The stats are now out on the performance of the American economy for quarter one of 2020, and it’s not good news.
According to the US Bureau of Economic Analysis, the world’s largest economy contracted for the first time in six years, with GDP falling by 4.8%. It is also the worst decline since the height of the global financial crisis in 2008 when a contraction of over -8% was recorded.
source: tradingeconomics.com
Whilst the number may not be as high as that of 2008, there are many reasons for concern, and a real worry that this is only the beginning of a deep economic crisis.
The sharp decrease in GDP can be attributed to both a demand-side and supply-side shock.
The demand-side shock has been caused by millions of American consumers ordered to stay at home, resulting in consumer spending falling by 7.6% for the first three months of the year. Whilst we know that everyone is going mad for toilet paper and ramen, the purchase of many other goods, especially consumer durables, has been put on hold. Investment, another large contributor to American GDP, has also declined with investor confidence at a low in these incredibly uncertain times.
From the supply-side, businesses have shut up shop, unemployment has gone through the roof, and planes are grounded, all resulting in a total breakdown of domestic and global supply chains.
The largest concern for the American economy is that the impact of Covid-19 did not really hit until the beginning of March. Within four weeks of the country going into lockdown, over 26 million people had filed for unemployment benefits. This suggests that the dramatic impact on GDP was mainly felt from March alone.

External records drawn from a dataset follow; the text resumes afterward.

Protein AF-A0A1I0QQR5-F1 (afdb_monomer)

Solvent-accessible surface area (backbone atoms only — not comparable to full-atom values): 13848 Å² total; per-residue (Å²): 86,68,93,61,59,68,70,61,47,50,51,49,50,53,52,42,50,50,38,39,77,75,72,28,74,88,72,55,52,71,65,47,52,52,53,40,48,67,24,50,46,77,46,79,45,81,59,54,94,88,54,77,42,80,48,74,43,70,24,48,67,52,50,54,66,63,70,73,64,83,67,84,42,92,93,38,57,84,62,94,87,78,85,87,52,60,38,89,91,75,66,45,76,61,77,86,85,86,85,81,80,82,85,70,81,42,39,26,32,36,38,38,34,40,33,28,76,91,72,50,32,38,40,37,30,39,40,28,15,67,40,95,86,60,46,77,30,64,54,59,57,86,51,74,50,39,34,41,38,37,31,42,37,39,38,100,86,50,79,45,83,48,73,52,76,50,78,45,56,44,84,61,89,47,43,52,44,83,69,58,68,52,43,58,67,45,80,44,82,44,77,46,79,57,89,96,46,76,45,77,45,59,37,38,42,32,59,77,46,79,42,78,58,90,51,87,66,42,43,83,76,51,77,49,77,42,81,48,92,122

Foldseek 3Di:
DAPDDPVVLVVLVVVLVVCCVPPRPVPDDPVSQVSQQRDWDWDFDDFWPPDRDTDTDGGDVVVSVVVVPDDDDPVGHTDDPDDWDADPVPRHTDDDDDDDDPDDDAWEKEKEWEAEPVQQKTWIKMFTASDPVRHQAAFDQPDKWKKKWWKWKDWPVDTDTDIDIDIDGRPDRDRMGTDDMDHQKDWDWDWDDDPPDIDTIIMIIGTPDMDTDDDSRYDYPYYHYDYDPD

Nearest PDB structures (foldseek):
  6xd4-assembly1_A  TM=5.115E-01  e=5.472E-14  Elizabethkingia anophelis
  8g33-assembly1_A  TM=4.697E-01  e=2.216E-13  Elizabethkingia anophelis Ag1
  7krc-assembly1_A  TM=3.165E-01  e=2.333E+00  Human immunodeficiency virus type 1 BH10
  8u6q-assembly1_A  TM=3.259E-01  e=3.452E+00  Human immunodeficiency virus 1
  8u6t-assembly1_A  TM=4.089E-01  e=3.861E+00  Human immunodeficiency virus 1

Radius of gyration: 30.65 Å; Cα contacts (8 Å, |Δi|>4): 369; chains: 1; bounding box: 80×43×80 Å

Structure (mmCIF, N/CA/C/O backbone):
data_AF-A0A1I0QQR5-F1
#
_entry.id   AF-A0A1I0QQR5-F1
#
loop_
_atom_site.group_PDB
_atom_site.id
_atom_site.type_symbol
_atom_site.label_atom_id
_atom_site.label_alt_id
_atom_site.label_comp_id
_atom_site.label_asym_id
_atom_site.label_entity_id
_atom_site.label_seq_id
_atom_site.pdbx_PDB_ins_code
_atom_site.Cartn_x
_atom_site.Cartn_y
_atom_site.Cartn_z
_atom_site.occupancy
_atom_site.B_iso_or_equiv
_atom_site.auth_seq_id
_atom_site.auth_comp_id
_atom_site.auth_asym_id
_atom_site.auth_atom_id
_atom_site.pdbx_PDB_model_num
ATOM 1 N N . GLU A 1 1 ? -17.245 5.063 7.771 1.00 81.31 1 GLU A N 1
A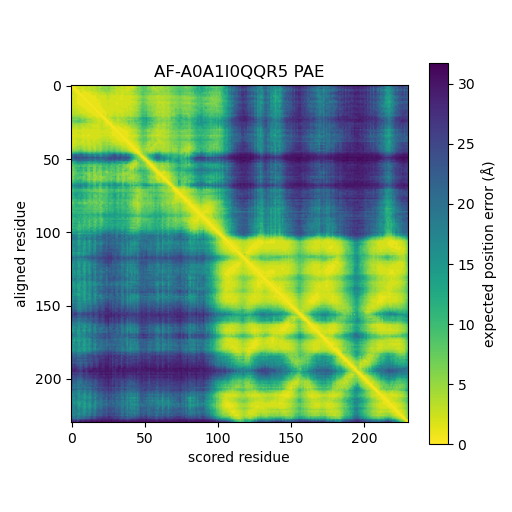TOM 2 C CA . GLU A 1 1 ? -16.645 4.724 6.466 1.00 81.31 1 GLU A CA 1
ATOM 3 C C . GLU A 1 1 ? -16.486 6.017 5.669 1.00 81.31 1 GLU A C 1
ATOM 5 O O . GLU A 1 1 ? -17.270 6.936 5.875 1.00 81.31 1 GLU A O 1
ATOM 10 N N . THR A 1 2 ? -15.430 6.138 4.861 1.00 84.19 2 THR A N 1
ATOM 11 C CA . THR A 1 2 ? -15.156 7.324 4.030 1.00 84.19 2 THR A CA 1
ATOM 12 C C . THR A 1 2 ? -14.341 6.921 2.803 1.00 84.19 2 THR A C 1
ATOM 14 O O . THR A 1 2 ? -13.551 5.979 2.877 1.00 84.19 2 THR A O 1
ATOM 17 N N . ASN A 1 3 ? -14.509 7.651 1.699 1.00 85.12 3 ASN A N 1
ATOM 18 C CA . ASN A 1 3 ? -13.727 7.481 0.468 1.00 85.12 3 ASN A CA 1
ATOM 19 C C . ASN A 1 3 ? -12.433 8.318 0.460 1.00 85.12 3 ASN A C 1
ATOM 21 O O . ASN A 1 3 ? -11.726 8.352 -0.546 1.00 85.12 3 ASN A O 1
ATOM 25 N N . ALA A 1 4 ? -12.133 9.026 1.553 1.00 85.00 4 ALA A N 1
ATOM 26 C CA . ALA A 1 4 ? -10.917 9.816 1.678 1.00 85.00 4 ALA A CA 1
ATOM 27 C C . ALA A 1 4 ? -9.655 8.937 1.771 1.00 85.00 4 ALA A C 1
ATOM 29 O O . ALA A 1 4 ? -9.699 7.784 2.202 1.00 85.00 4 ALA A O 1
ATOM 30 N N . GLU A 1 5 ? -8.506 9.509 1.400 1.00 86.62 5 GLU A N 1
ATOM 31 C CA . GLU A 1 5 ? -7.208 8.841 1.521 1.00 86.62 5 GLU A CA 1
ATOM 32 C C . GLU A 1 5 ? -6.940 8.431 2.983 1.00 86.62 5 GLU A C 1
ATOM 34 O O . GLU A 1 5 ? -7.273 9.156 3.921 1.00 86.62 5 GLU A O 1
ATOM 39 N N . ALA A 1 6 ? -6.360 7.245 3.189 1.00 83.19 6 ALA A N 1
ATOM 40 C CA . ALA A 1 6 ? -6.283 6.609 4.502 1.00 83.19 6 ALA A CA 1
ATOM 41 C C . ALA A 1 6 ? -5.473 7.411 5.535 1.00 83.19 6 ALA A C 1
ATOM 43 O O . ALA A 1 6 ? -5.850 7.454 6.710 1.00 83.19 6 ALA A O 1
ATOM 44 N N . SER A 1 7 ? -4.364 8.038 5.134 1.00 84.50 7 SER A N 1
ATOM 45 C CA . SER A 1 7 ? -3.558 8.867 6.033 1.00 84.50 7 SER A CA 1
ATOM 46 C C . SER A 1 7 ? -4.282 10.158 6.422 1.00 84.50 7 SER A C 1
ATOM 48 O O . SER A 1 7 ? -4.303 10.505 7.606 1.00 84.50 7 SER A O 1
ATOM 50 N N . TYR A 1 8 ? -4.961 10.800 5.466 1.00 88.44 8 TYR A N 1
ATOM 51 C CA . TYR A 1 8 ? -5.809 11.963 5.717 1.00 88.44 8 TYR A CA 1
ATOM 52 C C . TYR A 1 8 ? -6.981 11.612 6.639 1.00 88.44 8 TYR A C 1
ATOM 54 O O . TYR A 1 8 ? -7.163 12.254 7.671 1.00 88.44 8 TYR A O 1
ATOM 62 N N . ALA A 1 9 ? -7.719 10.544 6.328 1.00 91.12 9 ALA A N 1
ATOM 63 C CA . ALA A 1 9 ? -8.847 10.083 7.128 1.00 91.12 9 ALA A CA 1
ATOM 64 C C . ALA A 1 9 ? -8.425 9.749 8.565 1.00 91.12 9 ALA A C 1
ATOM 66 O O . ALA A 1 9 ? -9.099 10.139 9.516 1.00 91.12 9 ALA A O 1
ATOM 67 N N . LYS A 1 10 ? -7.278 9.079 8.743 1.00 92.31 10 LYS A N 1
ATOM 68 C CA . LYS A 1 10 ? -6.730 8.780 10.071 1.00 92.31 10 LYS A CA 1
ATOM 69 C C . LYS A 1 10 ? -6.457 10.055 10.865 1.00 92.31 10 LYS A C 1
ATOM 71 O O . LYS A 1 10 ? -6.871 10.133 12.020 1.00 92.31 10 LYS A O 1
ATOM 76 N N . ARG A 1 11 ? -5.772 11.030 10.259 1.00 94.12 11 ARG A N 1
ATOM 77 C CA . ARG A 1 11 ? -5.457 12.311 10.901 1.00 94.12 11 ARG A CA 1
ATOM 78 C C . ARG A 1 11 ? -6.736 13.042 11.309 1.00 94.12 11 ARG A C 1
ATOM 80 O O . ARG A 1 11 ? -6.890 13.367 12.481 1.00 94.12 11 ARG A O 1
ATOM 87 N N . MET A 1 12 ? -7.674 13.206 10.374 1.00 93.25 12 MET A N 1
ATOM 88 C CA . MET A 1 12 ? -8.933 13.910 10.623 1.00 93.25 12 MET A CA 1
ATOM 89 C C . MET A 1 12 ? -9.772 13.244 11.713 1.00 93.25 12 MET A C 1
ATOM 91 O O . MET A 1 12 ? -10.304 13.944 12.569 1.00 93.25 12 MET A O 1
ATOM 95 N N . LEU A 1 13 ? -9.863 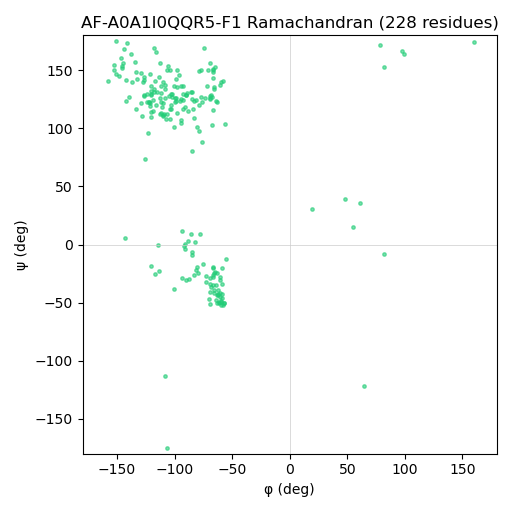11.908 11.736 1.00 90.19 13 LEU A N 1
ATOM 96 C CA . LEU A 1 13 ? -10.562 11.186 12.806 1.00 90.19 13 LEU A CA 1
ATOM 97 C C . LEU A 1 13 ? -9.894 11.403 14.169 1.00 90.19 13 LEU A C 1
ATOM 99 O O . LEU A 1 13 ? -10.590 11.624 15.157 1.00 90.19 13 LEU A O 1
ATOM 103 N N . GLN A 1 14 ? -8.560 11.349 14.238 1.00 91.06 14 GLN A N 1
ATOM 104 C CA . GLN A 1 14 ? -7.826 11.554 15.490 1.00 91.06 14 GLN A CA 1
ATOM 105 C C . GLN A 1 14 ? -8.010 12.972 16.036 1.00 91.06 14 GLN A C 1
ATOM 107 O O . GLN A 1 14 ? -8.328 13.119 17.214 1.00 91.06 14 GLN A O 1
ATOM 112 N N . GLU A 1 15 ? -7.847 13.989 15.189 1.00 91.00 15 GLU A N 1
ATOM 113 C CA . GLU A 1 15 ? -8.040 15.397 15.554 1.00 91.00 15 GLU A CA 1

With the economy still on lockdown throughout the whole of April, and states unsure on how and when to reopen, it seems like the US is many months away from a return to normality. In addition, with over 30 million now unemployed, this will put a huge dent into household’s income, meaning that consumption in the economy will be unable to return to the pre-coronavirus levels for a long time.
One final consideration must also be given to the way we live our lives once the danger has passed. It is likely that after months of social distancing, the return to normality will be slow, with many consumers wary of going to public places, meaning that demand for many goods and services will remain dampened for a long-time to come.
THINK LIKE AN ECONOMIST!
Q1. What is meant by a contraction in economic growth?
Q2. For the US economy, explain how each component of aggregate demand (AD) has been affected by Covid-19.
Q3. Analyse the reasons why American unemployment has increased to over 30 million people since the start of March.
Q4. Evaluate the view that the US economy is ‘only at the beginning of a deep economic crisis’.